The personal statement is a key component of a university application. With just 47 lines to write, it can be hard to balance everything you want to mention. Here we focus on applications to languages courses – in particular, how you can show your love for languages on your personal statement.
In any personal statement, students need to show why they are choosing their subject. Including a clearly written personal story or anecdote about where your love of languages began is a good way to show your personality. Students should try to avoid cliches and quotations, which are often overused, and instead focus on showing their genuine personality. A good example might be talking about a book, film or holiday which inspired you to learn more about a language. Try to be specific about what it was that sparked your curiosity; perhaps you loved the precise and descriptive narration in Amélie, or hearing the musicality of Italian friends chatting together made you desperately want to learn the language.
Applicants looking to read languages are often applying for joint courses; for example, two languages, language and linguistics, or a language with another subject such as History or Politics. It’s important in this case that students devote space to each subject and show why they want to study both equally. If you are applying to study one language alongside another subject, aim to show how they complement each other.

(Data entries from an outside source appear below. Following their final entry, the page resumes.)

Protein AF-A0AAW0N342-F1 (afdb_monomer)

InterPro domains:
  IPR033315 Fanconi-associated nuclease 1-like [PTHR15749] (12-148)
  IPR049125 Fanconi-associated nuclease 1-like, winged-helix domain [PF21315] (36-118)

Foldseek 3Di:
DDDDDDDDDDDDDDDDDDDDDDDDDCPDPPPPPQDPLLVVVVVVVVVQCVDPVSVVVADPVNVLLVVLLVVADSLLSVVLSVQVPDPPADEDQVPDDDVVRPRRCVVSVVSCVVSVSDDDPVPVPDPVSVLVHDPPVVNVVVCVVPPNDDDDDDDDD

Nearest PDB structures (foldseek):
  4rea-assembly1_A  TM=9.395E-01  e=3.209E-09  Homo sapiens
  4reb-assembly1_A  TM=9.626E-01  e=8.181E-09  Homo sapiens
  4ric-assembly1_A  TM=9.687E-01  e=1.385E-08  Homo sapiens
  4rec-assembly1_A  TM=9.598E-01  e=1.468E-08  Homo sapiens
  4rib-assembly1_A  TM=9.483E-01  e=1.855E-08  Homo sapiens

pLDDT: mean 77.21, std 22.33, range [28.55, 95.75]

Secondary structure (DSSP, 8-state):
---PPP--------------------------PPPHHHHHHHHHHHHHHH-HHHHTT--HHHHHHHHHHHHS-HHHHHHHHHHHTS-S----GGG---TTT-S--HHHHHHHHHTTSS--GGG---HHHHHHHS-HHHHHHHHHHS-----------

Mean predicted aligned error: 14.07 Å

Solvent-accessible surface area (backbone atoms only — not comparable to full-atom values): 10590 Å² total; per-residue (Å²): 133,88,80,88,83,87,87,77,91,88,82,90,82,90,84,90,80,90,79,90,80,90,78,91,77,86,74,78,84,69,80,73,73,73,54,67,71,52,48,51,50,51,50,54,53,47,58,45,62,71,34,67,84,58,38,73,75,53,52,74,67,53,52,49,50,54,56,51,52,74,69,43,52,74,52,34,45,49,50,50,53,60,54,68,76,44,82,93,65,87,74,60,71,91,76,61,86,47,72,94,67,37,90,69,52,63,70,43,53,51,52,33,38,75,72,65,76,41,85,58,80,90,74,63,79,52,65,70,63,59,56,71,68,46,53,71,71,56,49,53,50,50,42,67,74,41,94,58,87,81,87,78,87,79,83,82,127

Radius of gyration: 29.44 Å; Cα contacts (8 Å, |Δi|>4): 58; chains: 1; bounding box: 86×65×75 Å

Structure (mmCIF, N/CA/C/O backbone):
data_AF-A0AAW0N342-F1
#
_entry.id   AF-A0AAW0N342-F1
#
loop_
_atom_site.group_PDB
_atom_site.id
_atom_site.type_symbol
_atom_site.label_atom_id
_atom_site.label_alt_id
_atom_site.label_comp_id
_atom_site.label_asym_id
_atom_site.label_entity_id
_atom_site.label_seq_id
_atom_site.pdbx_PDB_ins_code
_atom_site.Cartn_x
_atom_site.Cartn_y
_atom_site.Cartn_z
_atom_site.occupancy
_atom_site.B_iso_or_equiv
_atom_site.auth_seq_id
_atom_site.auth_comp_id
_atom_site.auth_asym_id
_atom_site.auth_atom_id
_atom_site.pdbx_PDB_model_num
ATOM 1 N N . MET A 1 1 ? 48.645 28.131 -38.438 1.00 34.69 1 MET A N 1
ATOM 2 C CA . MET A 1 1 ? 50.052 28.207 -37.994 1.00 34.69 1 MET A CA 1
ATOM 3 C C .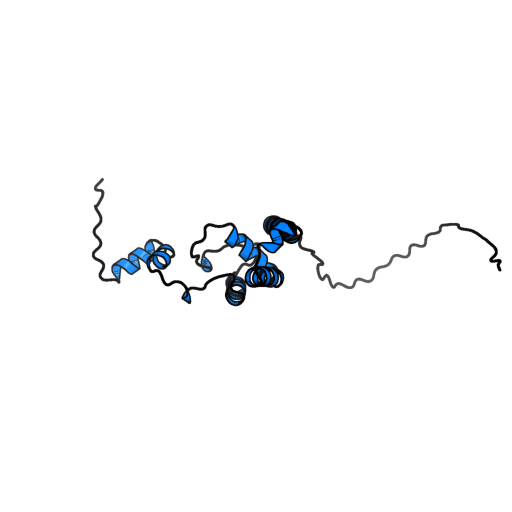 MET A 1 1 ? 50.154 29.474 -37.162 1.00 34.69 1 MET A C 1
ATOM 5 O O . MET A 1 1 ? 50.099 30.552 -37.726 1.00 34.69 1 MET A O 1
ATOM 9 N N . GLU A 1 2 ? 49.819 29.376 -35.874 1.00 31.81 2 GLU A N 1
ATOM 10 C CA . GLU A 1 2 ? 50.795 29.210 -34.774 1.00 31.81 2 GLU A CA 1
ATOM 11 C C . GLU A 1 2 ? 51.688 30.467 -34.657 1.00 31.81 2 GLU A C 1
ATOM 13 O O . GLU A 1 2 ? 52.312 30.865 -35.628 1.00 31.81 2 GLU A O 1
ATOM 18 N N . LYS A 1 3 ? 51.814 31.150 -33.515 1.00 34.91 3 LYS A N 1
ATOM 19 C CA . LYS A 1 3 ? 52.050 30.603 -32.174 1.00 34.91 3 LYS A CA 1
ATOM 20 C C . LYS A 1 3 ? 51.525 31.537 -31.079 1.00 34.91 3 LYS A C 1
ATOM 22 O O . LYS A 1 3 ? 51.860 32.717 -31.043 1.00 34.91 3 LYS A O 1
ATOM 27 N N . THR A 1 4 ? 50.782 30.944 -30.151 1.00 29.80 4 THR A N 1
ATOM 28 C CA . THR A 1 4 ? 50.561 31.434 -28.788 1.00 29.80 4 THR A CA 1
ATOM 29 C C . THR A 1 4 ? 51.851 31.257 -27.990 1.00 29.80 4 THR A C 1
ATOM 31 O O . THR A 1 4 ? 52.464 30.189 -28.030 1.00 29.80 4 THR A O 1
ATOM 34 N N . VAL A 1 5 ? 52.260 32.303 -27.270 1.00 38.38 5 VAL A N 1
ATOM 35 C CA . VAL A 1 5 ? 53.381 32.277 -26.326 1.00 38.38 5 VAL A CA 1
ATOM 36 C C . VAL A 1 5 ? 52.850 32.109 -24.900 1.00 38.38 5 VAL A C 1
ATOM 38 O O . VAL A 1 5 ? 51.890 32.743 -24.478 1.00 38.38 5 VAL A O 1
ATOM 41 N N . LEU A 1 6 ? 53.527 31.188 -24.227 1.00 35.22 6 LEU A N 1
ATOM 42 C CA . LEU A 1 6 ? 53.468 30.665 -22.868 1.00 35.22 6 LEU A CA 1
ATOM 43 C C . LEU A 1 6 ? 53.536 31.707 -21.735 1.00 35.22 6 LEU A C 1
ATOM 45 O O . LEU A 1 6 ? 54.296 32.666 -21.841 1.00 35.22 6 LEU A O 1
ATOM 49 N N . CYS A 1 7 ? 52.865 31.397 -20.617 1.00 28.78 7 CYS A N 1
ATOM 50 C CA . CYS A 1 7 ? 53.338 31.397 -19.209 1.00 28.78 7 CYS A CA 1
ATOM 51 C C . CYS A 1 7 ? 52.137 31.646 -18.274 1.00 28.78 7 CYS A C 1
ATOM 53 O O . CYS A 1 7 ? 51.272 32.435 -18.618 1.00 28.78 7 CYS A O 1
ATOM 55 N N . ARG A 1 8 ? 52.001 31.129 -17.053 1.00 29.12 8 ARG A N 1
ATOM 56 C CA . ARG A 1 8 ? 52.583 30.060 -16.221 1.00 29.12 8 ARG A CA 1
ATOM 57 C C . ARG A 1 8 ? 51.769 30.188 -14.916 1.00 29.12 8 ARG A C 1
ATOM 59 O O . ARG A 1 8 ? 51.470 31.309 -14.511 1.00 29.12 8 ARG A O 1
ATOM 66 N N . SER A 1 9 ? 51.353 29.080 -14.316 1.00 40.84 9 SER A N 1
ATOM 67 C CA . SER A 1 9 ? 50.615 29.056 -13.046 1.00 40.84 9 SER A CA 1
ATOM 68 C C . SER A 1 9 ? 51.399 29.734 -11.919 1.00 40.84 9 SER A C 1
ATOM 70 O O . SER A 1 9 ? 52.617 29.594 -11.906 1.00 40.84 9 SER A O 1
ATOM 72 N N . ASP A 1 10 ? 50.714 30.397 -10.978 1.00 31.62 10 ASP A N 1
ATOM 73 C CA . ASP A 1 10 ? 50.921 30.170 -9.540 1.00 31.62 10 ASP A CA 1
ATOM 74 C C . ASP A 1 10 ? 49.879 30.858 -8.643 1.00 31.62 10 ASP A C 1
ATOM 76 O O . ASP A 1 10 ? 49.135 31.755 -9.030 1.00 31.62 10 ASP A O 1
ATOM 80 N N . ASN A 1 11 ? 49.812 30.294 -7.444 1.00 30.88 11 ASN A N 1
ATOM 81 C CA . ASN A 1 11 ? 48.727 30.203 -6.482 1.00 30.88 11 ASN A CA 1
ATOM 82 C C . ASN A 1 11 ? 48.835 31.249 -5.344 1.00 30.88 11 ASN A C 1
ATOM 84 O O . ASN A 1 11 ? 49.913 31.764 -5.069 1.00 30.88 11 ASN A O 1
ATOM 88 N N . SER A 1 12 ? 47.737 31.397 -4.588 1.00 33.22 12 SER A N 1
ATOM 89 C CA . SER A 1 12 ? 47.611 31.959 -3.223 1.00 33.22 12 SER A CA 1
ATOM 90 C C . SER A 1 12 ? 47.650 33.483 -3.014 1.00 33.22 12 SER A C 1
ATOM 92 O O . SER A 1 12 ? 48.708 34.096 -3.073 1.00 33.22 12 SER A O 1
ATOM 94 N N . GLN A 1 13 ? 46.522 34.052 -2.548 1.00 33.81 13 GLN A N 1
ATOM 95 C CA . GLN A 1 13 ? 46.374 34.555 -1.163 1.00 33.81 13 GLN A CA 1
ATOM 96 C C . GLN A 1 13 ? 44.962 35.120 -0.860 1.00 33.81 13 GLN A C 1
ATOM 98 O O . GLN A 1 13 ? 44.534 36.128 -1.407 1.00 33.81 13 GLN A O 1
ATOM 103 N N . LYS A 1 14 ? 44.272 34.408 0.041 1.00 32.59 14 LYS A N 1
ATOM 104 C CA . LYS A 1 14 ? 43.432 34.832 1.179 1.00 32.59 14 LYS A CA 1
ATOM 105 C C . LYS A 1 14 ? 42.947 36.299 1.261 1.00 32.59 14 LYS A C 1
ATOM 107 O O . LYS A 1 14 ? 43.750 37.186 1.523 1.00 32.59 14 LYS A O 1
ATOM 112 N N . THR A 1 15 ? 41.625 36.492 1.321 1.00 28.55 15 THR A N 1
ATOM 113 C CA . THR A 1 15 ? 40.990 37.526 2.164 1.00 28.55 15 THR A CA 1
ATOM 114 C C . THR A 1 15 ? 39.665 37.023 2.750 1.00 28.55 15 THR A C 1
ATOM 116 O O . THR A 1 15 ? 38.677 36.819 2.052 1.00 28.55 15 THR A O 1
ATOM 119 N N . GLU A 1 16 ? 39.674 36.819 4.068 1.00 32.69 16 GLU A N 1
ATOM 120 C CA . GLU A 1 16 ? 38.497 36.769 4.938 1.00 32.69 16 GLU A CA 1
ATOM 121 C C . GLU A 1 16 ? 37.904 38.177 5.054 1.00 32.69 16 GLU A C 1
ATOM 123 O O . GLU A 1 16 ? 38.611 39.091 5.474 1.00 32.69 16 GLU A O 1
ATOM 128 N N . ILE A 1 17 ? 36.609 38.339 4.772 1.00 36.56 17 ILE A N 1
ATOM 129 C CA . ILE A 1 17 ? 35.770 39.325 5.464 1.00 36.56 17 ILE A CA 1
ATOM 130 C C . ILE A 1 17 ? 34.436 38.646 5.780 1.00 36.56 17 ILE A C 1
ATOM 132 O O . ILE A 1 17 ? 33.525 38.584 4.958 1.00 36.56 17 ILE A O 1
ATOM 136 N N . GLU A 1 18 ? 34.341 38.130 7.002 1.00 34.72 18 GLU A N 1
ATOM 137 C CA . GLU A 1 18 ? 33.071 37.909 7.680 1.00 34.72 18 GLU A CA 1
ATOM 138 C C . GLU A 1 18 ? 32.436 39.262 8.028 1.00 34.72 18 GLU A C 1
ATOM 140 O O . GLU A 1 18 ? 33.096 40.130 8.608 1.00 34.72 18 GLU A O 1
ATOM 145 N N . LYS A 1 19 ? 31.137 39.406 7.739 1.00 33.09 19 LYS A N 1
ATOM 146 C CA . LYS A 1 19 ? 30.110 39.789 8.727 1.00 33.09 19 LYS A CA 1
ATOM 147 C C . LYS A 1 19 ? 28.703 39.733 8.122 1.00 33.09 19 LYS A C 1
ATOM 149 O O . LYS A 1 19 ? 28.274 40.617 7.392 1.00 33.09 19 LYS A O 1
ATOM 154 N N . THR A 1 20 ? 28.021 38.641 8.459 1.00 30.98 20 THR A N 1
ATOM 155 C CA . THR A 1 20 ? 26.669 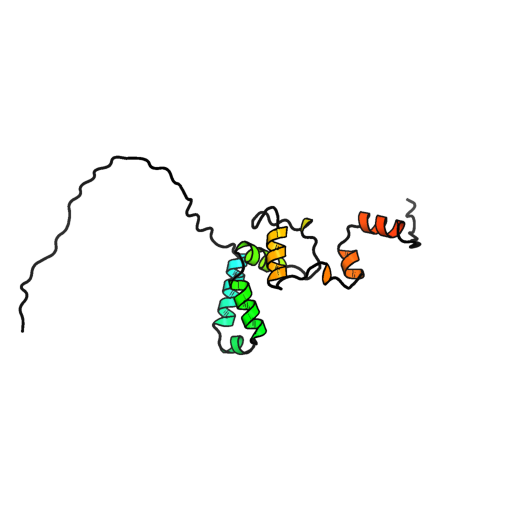38.604 9.040 1.00 30.98 20 THR A CA 1
ATOM 156 C C . THR A 1 20 ? 25.677 39.703 8.643 1.00 30.98 20 THR A C 1
ATOM 158 O O . THR A 1 20 ? 25.640 40.772 9.248 1.00 30.98 20 THR A O 1
ATOM 161 N N . VAL A 1 21 ? 24.722 39.330 7.786 1.00 37.38 21 VAL A N 1
ATOM 162 C CA . VAL A 1 21 ? 23.315 39.728 7.939 1.00 37.38 21 VAL A CA 1
ATOM 163 C C . VAL A 1 21 ? 22.462 38.468 7.810 1.00 37.38 21 VAL A C 1
ATOM 165 O O . VAL A 1 21 ? 22.523 37.753 6.814 1.00 37.38 21 VAL A O 1
ATOM 168 N N . LYS A 1 22 ? 21.724 38.186 8.884 1.00 39.34 22 LYS A N 1
ATOM 169 C CA . LYS A 1 22 ? 20.731 37.122 8.999 1.00 39.34 22 LYS A CA 1
ATOM 170 C C . LYS A 1 22 ? 19.581 37.414 8.043 1.00 39.34 22 LYS A C 1
ATOM 172 O O . LYS A 1 22 ? 19.031 38.505 8.116 1.00 39.34 22 LYS A O 1
ATOM 177 N N . ASN A 1 23 ? 19.191 36.432 7.240 1.00 31.77 23 ASN A N 1
ATOM 178 C CA . ASN A 1 23 ? 17.826 36.313 6.751 1.00 31.77 23 ASN A CA 1
ATOM 179 C C . ASN A 1 23 ? 17.415 34.855 6.928 1.00 31.77 23 ASN A C 1
ATOM 181 O O . ASN A 1 23 ? 17.926 33.955 6.265 1.00 31.77 23 ASN A O 1
ATOM 185 N N . GLU A 1 24 ? 16.551 34.664 7.915 1.00 41.38 24 GLU A N 1
ATOM 186 C CA . GLU A 1 24 ? 15.800 33.451 8.180 1.00 41.38 24 GLU A CA 1
ATOM 187 C C . GLU A 1 24 ? 14.843 33.223 7.007 1.00 41.38 24 GLU A C 1
ATOM 189 O O . GLU A 1 24 ? 14.032 34.088 6.694 1.00 41.38 24 GLU A O 1
ATOM 194 N N . ASN A 1 25 ? 14.996 32.082 6.345 1.00 36.09 25 ASN A N 1
ATOM 195 C CA . ASN A 1 25 ? 13.945 31.336 5.657 1.00 36.09 25 ASN A CA 1
ATOM 196 C C . ASN A 1 25 ? 14.492 29.916 5.502 1.00 36.09 25 ASN A C 1
ATOM 198 O O . ASN A 1 25 ? 15.032 29.519 4.472 1.00 36.09 25 ASN A O 1
ATOM 202 N N . ASP A 1 26 ? 14.449 29.213 6.629 1.00 40.00 26 ASP A N 1
ATOM 203 C CA . ASP A 1 26 ? 14.780 27.805 6.790 1.00 40.00 26 ASP A CA 1
ATOM 204 C C . ASP A 1 26 ? 13.653 26.965 6.167 1.00 40.00 26 ASP A C 1
ATOM 206 O O . ASP A 1 26 ? 12.749 26.490 6.851 1.00 40.00 26 ASP A O 1
ATOM 210 N N . GLU A 1 27 ? 13.657 26.830 4.839 1.00 41.22 27 GLU A N 1
ATOM 211 C CA . GLU A 1 27 ? 12.962 25.719 4.190 1.00 41.22 27 GLU A CA 1
ATOM 212 C C . GLU A 1 27 ? 13.893 24.511 4.235 1.00 41.22 27 GLU A C 1
ATOM 214 O O . GLU A 1 27 ? 14.804 24.339 3.419 1.00 41.22 27 GLU A O 1
ATOM 219 N N . SER A 1 28 ? 13.677 23.699 5.270 1.00 37.66 28 SER A N 1
ATOM 220 C CA . SER A 1 28 ? 14.444 22.502 5.565 1.00 37.66 28 SER A CA 1
ATOM 221 C C . SER A 1 28 ? 14.536 21.608 4.327 1.00 37.66 28 SER A C 1
ATOM 223 O O . SER A 1 28 ? 13.594 20.901 3.960 1.00 37.66 28 SER A O 1
ATOM 225 N N . SER A 1 29 ? 15.708 21.596 3.704 1.00 40.28 29 SER A N 1
ATOM 226 C CA . SER A 1 29 ? 16.100 20.595 2.718 1.00 40.28 29 SER A CA 1
ATOM 227 C C . SER A 1 29 ? 16.362 19.271 3.437 1.00 40.28 29 SER A C 1
ATOM 229 O O . SER A 1 29 ? 17.493 18.804 3.530 1.00 40.28 29 SER A O 1
ATOM 231 N N . GLN A 1 30 ? 15.318 18.666 4.003 1.00 44.69 30 GLN A N 1
ATOM 232 C CA . GLN A 1 30 ? 15.370 17.273 4.411 1.00 44.69 30 GLN A CA 1
ATOM 233 C C . GLN A 1 30 ? 15.076 16.429 3.180 1.00 44.69 30 GLN A C 1
ATOM 235 O O . GLN A 1 30 ? 13.927 16.095 2.896 1.00 44.69 30 GLN A O 1
ATOM 240 N N . THR A 1 31 ? 16.123 16.055 2.448 1.00 46.41 31 THR A N 1
ATOM 241 C CA . THR A 1 31 ? 16.073 14.879 1.581 1.00 46.41 31 THR A CA 1
ATOM 242 C C . THR A 1 31 ? 15.868 13.664 2.487 1.00 46.41 31 THR A C 1
ATOM 244 O O . THR A 1 31 ? 16.803 13.007 2.940 1.00 46.41 31 THR A O 1
ATOM 247 N N . THR A 1 32 ? 14.614 13.414 2.859 1.00 61.03 32 THR A N 1
ATOM 248 C CA . THR A 1 32 ? 14.234 12.310 3.734 1.00 61.03 32 THR A CA 1
ATOM 249 C C . THR A 1 32 ? 14.515 11.029 2.965 1.00 61.03 32 THR A C 1
ATOM 251 O O . THR A 1 32 ? 13.783 10.656 2.051 1.00 61.03 32 THR A O 1
ATOM 254 N N . ARG A 1 33 ? 15.637 10.385 3.292 1.00 80.31 33 ARG A N 1
ATOM 255 C CA . ARG A 1 33 ? 16.041 9.100 2.724 1.00 80.31 33 ARG A CA 1
ATOM 256 C C . ARG A 1 33 ? 14.855 8.133 2.771 1.00 80.31 33 ARG A C 1
ATOM 258 O O . ARG A 1 33 ? 14.216 7.996 3.816 1.00 80.31 33 ARG A O 1
ATOM 265 N N . LEU A 1 34 ? 14.564 7.476 1.645 1.00 87.88 34 LEU A N 1
ATOM 266 C CA . LEU A 1 34 ? 13.454 6.530 1.566 1.00 87.88 34 LEU A CA 1
ATOM 267 C C . LEU A 1 34 ? 13.619 5.417 2.616 1.00 87.88 34 LEU A C 1
ATOM 269 O O . LEU A 1 34 ? 14.746 4.975 2.875 1.00 87.88 34 LEU A O 1
ATOM 273 N N . PRO A 1 35 ? 12.517 4.935 3.217 1.00 92.31 35 PRO A N 1
ATOM 274 C CA . PRO A 1 35 ? 12.569 3.792 4.114 1.00 92.31 35 PRO A CA 1
ATOM 275 C C . PRO A 1 35 ? 13.142 2.563 3.406 1.00 92.31 35 PRO A C 1
ATOM 277 O O . PRO A 1 35 ? 12.851 2.327 2.233 1.00 92.31 35 PRO A O 1
ATOM 280 N N . TYR A 1 36 ? 13.896 1.738 4.135 1.00 93.88 36 TYR A N 1
ATOM 281 C CA . TYR A 1 36 ? 14.574 0.576 3.550 1.00 93.88 36 TYR A CA 1
ATOM 282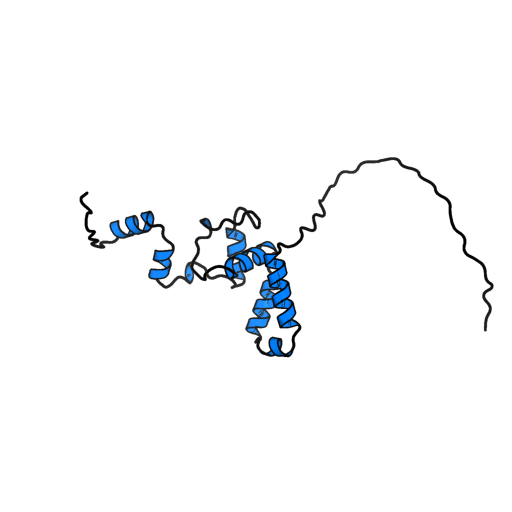 C C . TYR A 1 36 ? 13.609 -0.391 2.843 1.00 93.88 36 TYR A C 1
ATOM 284 O O . TYR A 1 36 ? 13.972 -0.973 1.831 1.00 93.88 36 TYR A O 1
ATOM 292 N N . TYR A 1 37 ? 12.374 -0.550 3.337 1.00 93.81 37 TYR A N 1
ATOM 293 C CA . TYR A 1 37 ? 11.390 -1.450 2.728 1.00 93.81 37 TYR A CA 1
ATOM 294 C C . TYR A 1 37 ? 10.956 -0.978 1.336 1.00 93.81 37 TYR A C 1
ATOM 296 O O . TYR A 1 37 ? 10.802 -1.801 0.438 1.00 93.81 37 TYR A O 1
ATOM 304 N N . LEU A 1 38 ? 10.791 0.336 1.153 1.00 94.88 38 LEU A N 1
ATOM 305 C CA . LEU A 1 38 ? 10.435 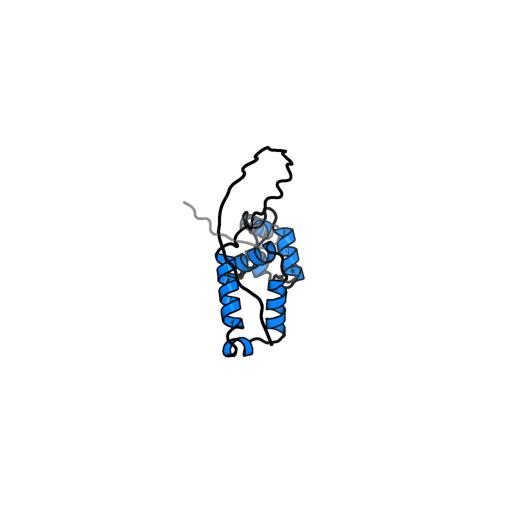0.927 -0.132 1.00 94.88 38 LEU A CA 1
ATOM 306 C C . LEU A 1 38 ? 11.646 0.912 -1.062 1.00 94.88 38 LEU A C 1
ATOM 308 O O . LEU A 1 38 ? 11.520 0.527 -2.217 1.00 94.88 38 LEU A O 1
ATOM 312 N N . GLN A 1 39 ? 12.830 1.241 -0.539 1.00 95.44 39 GLN A N 1
ATOM 313 C CA . GLN A 1 39 ? 14.072 1.166 -1.304 1.00 95.44 39 GLN A CA 1
ATOM 314 C C . GLN A 1 39 ? 14.318 -0.249 -1.842 1.00 95.44 39 GLN A C 1
ATOM 316 O O . GLN A 1 39 ? 14.589 -0.409 -3.025 1.00 95.44 39 GLN A O 1
ATOM 321 N N . ASN A 1 40 ? 14.178 -1.273 -0.996 1.00 95.19 40 ASN A N 1
ATOM 322 C CA . ASN A 1 40 ? 14.358 -2.664 -1.401 1.00 95.19 40 ASN A CA 1
ATOM 323 C C . ASN A 1 40 ? 13.339 -3.073 -2.469 1.00 95.19 40 ASN A C 1
ATOM 325 O O . ASN A 1 40 ? 13.709 -3.735 -3.432 1.00 95.19 40 ASN A O 1
ATOM 329 N N . PHE A 1 41 ? 12.077 -2.663 -2.316 1.00 95.56 41 PHE A N 1
ATOM 330 C CA . PHE A 1 41 ? 11.040 -2.932 -3.309 1.00 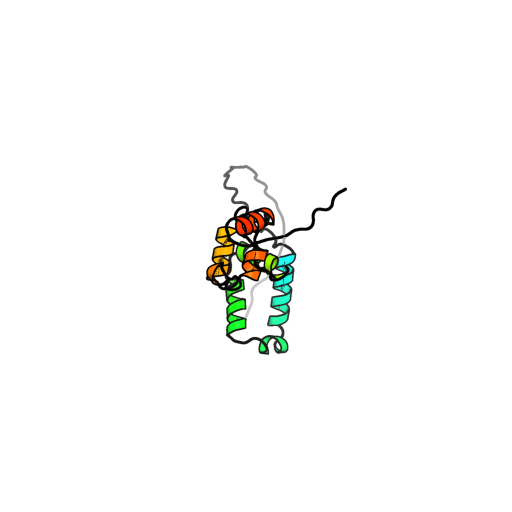95.56 41 PHE A CA 1
ATOM 331 C C . PHE A 1 41 ? 11.387 -2.315 -4.670 1.00 95.56 41 PHE A C 1
ATOM 333 O O . PHE A 1 41 ? 11.361 -3.015 -5.678 1.00 95.56 41 PHE A O 1
ATOM 340 N N . LEU A 1 42 ? 11.786 -1.039 -4.688 1.00 94.88 42 LEU A N 1
ATOM 341 C CA . LEU A 1 42 ? 12.204 -0.345 -5.909 1.00 94.88 42 LEU A CA 1
ATOM 342 C C . LEU A 1 42 ? 13.431 -0.998 -6.550 1.00 94.88 42 LEU A C 1
ATOM 344 O O . LEU A 1 42 ? 13.464 -1.171 -7.760 1.00 94.88 42 LEU A O 1
ATOM 348 N N . THR A 1 43 ? 14.417 -1.409 -5.750 1.00 95.38 43 THR A N 1
ATOM 349 C CA . THR A 1 43 ? 15.608 -2.102 -6.257 1.00 95.38 43 THR A CA 1
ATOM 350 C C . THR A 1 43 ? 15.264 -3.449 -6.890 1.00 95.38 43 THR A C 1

An excellent way to show your enjoyment of languages is to reflect on what you have read in an analytical way. If you can, show that you have read widely outside of the A Level syllabus. Perhaps, after enjoying Camus’s L’Etranger, you went on to read another of his novels, showing a proactive approach to language learning. Briefly analysing the themes of a book, what you learned from it or how it helped your language skills will show a much deeper understanding that will prove your passion for further study. Depending on the universities you are applying to, it may also be appropriate to discuss films or TV shows you have watched in the target language(s).
In addition, showing how you have engaged with the language beyond the classroom will help you stand out. You could reflect on a trip you have taken, and how this helped your linguistic progress, or offer your perspective on a recent news story or political event in the target language. Students who regularly listen to the news in their target languages benefit from a more nuanced understanding of the country, and this should show through your personal statement. If your extracurricular activities support your application, for example if you attend a foreign language book club or run a Latin club at school, discuss these too. These points will show that you have actively nurtured your passion for languages in and out of the classroom.
Finally and most importantly, be yourself and be enthusiastic! Admissions tutors want to see your personality show in your personal statement, so make sure to be genuine and use honest, clear examples of why you want to study languages.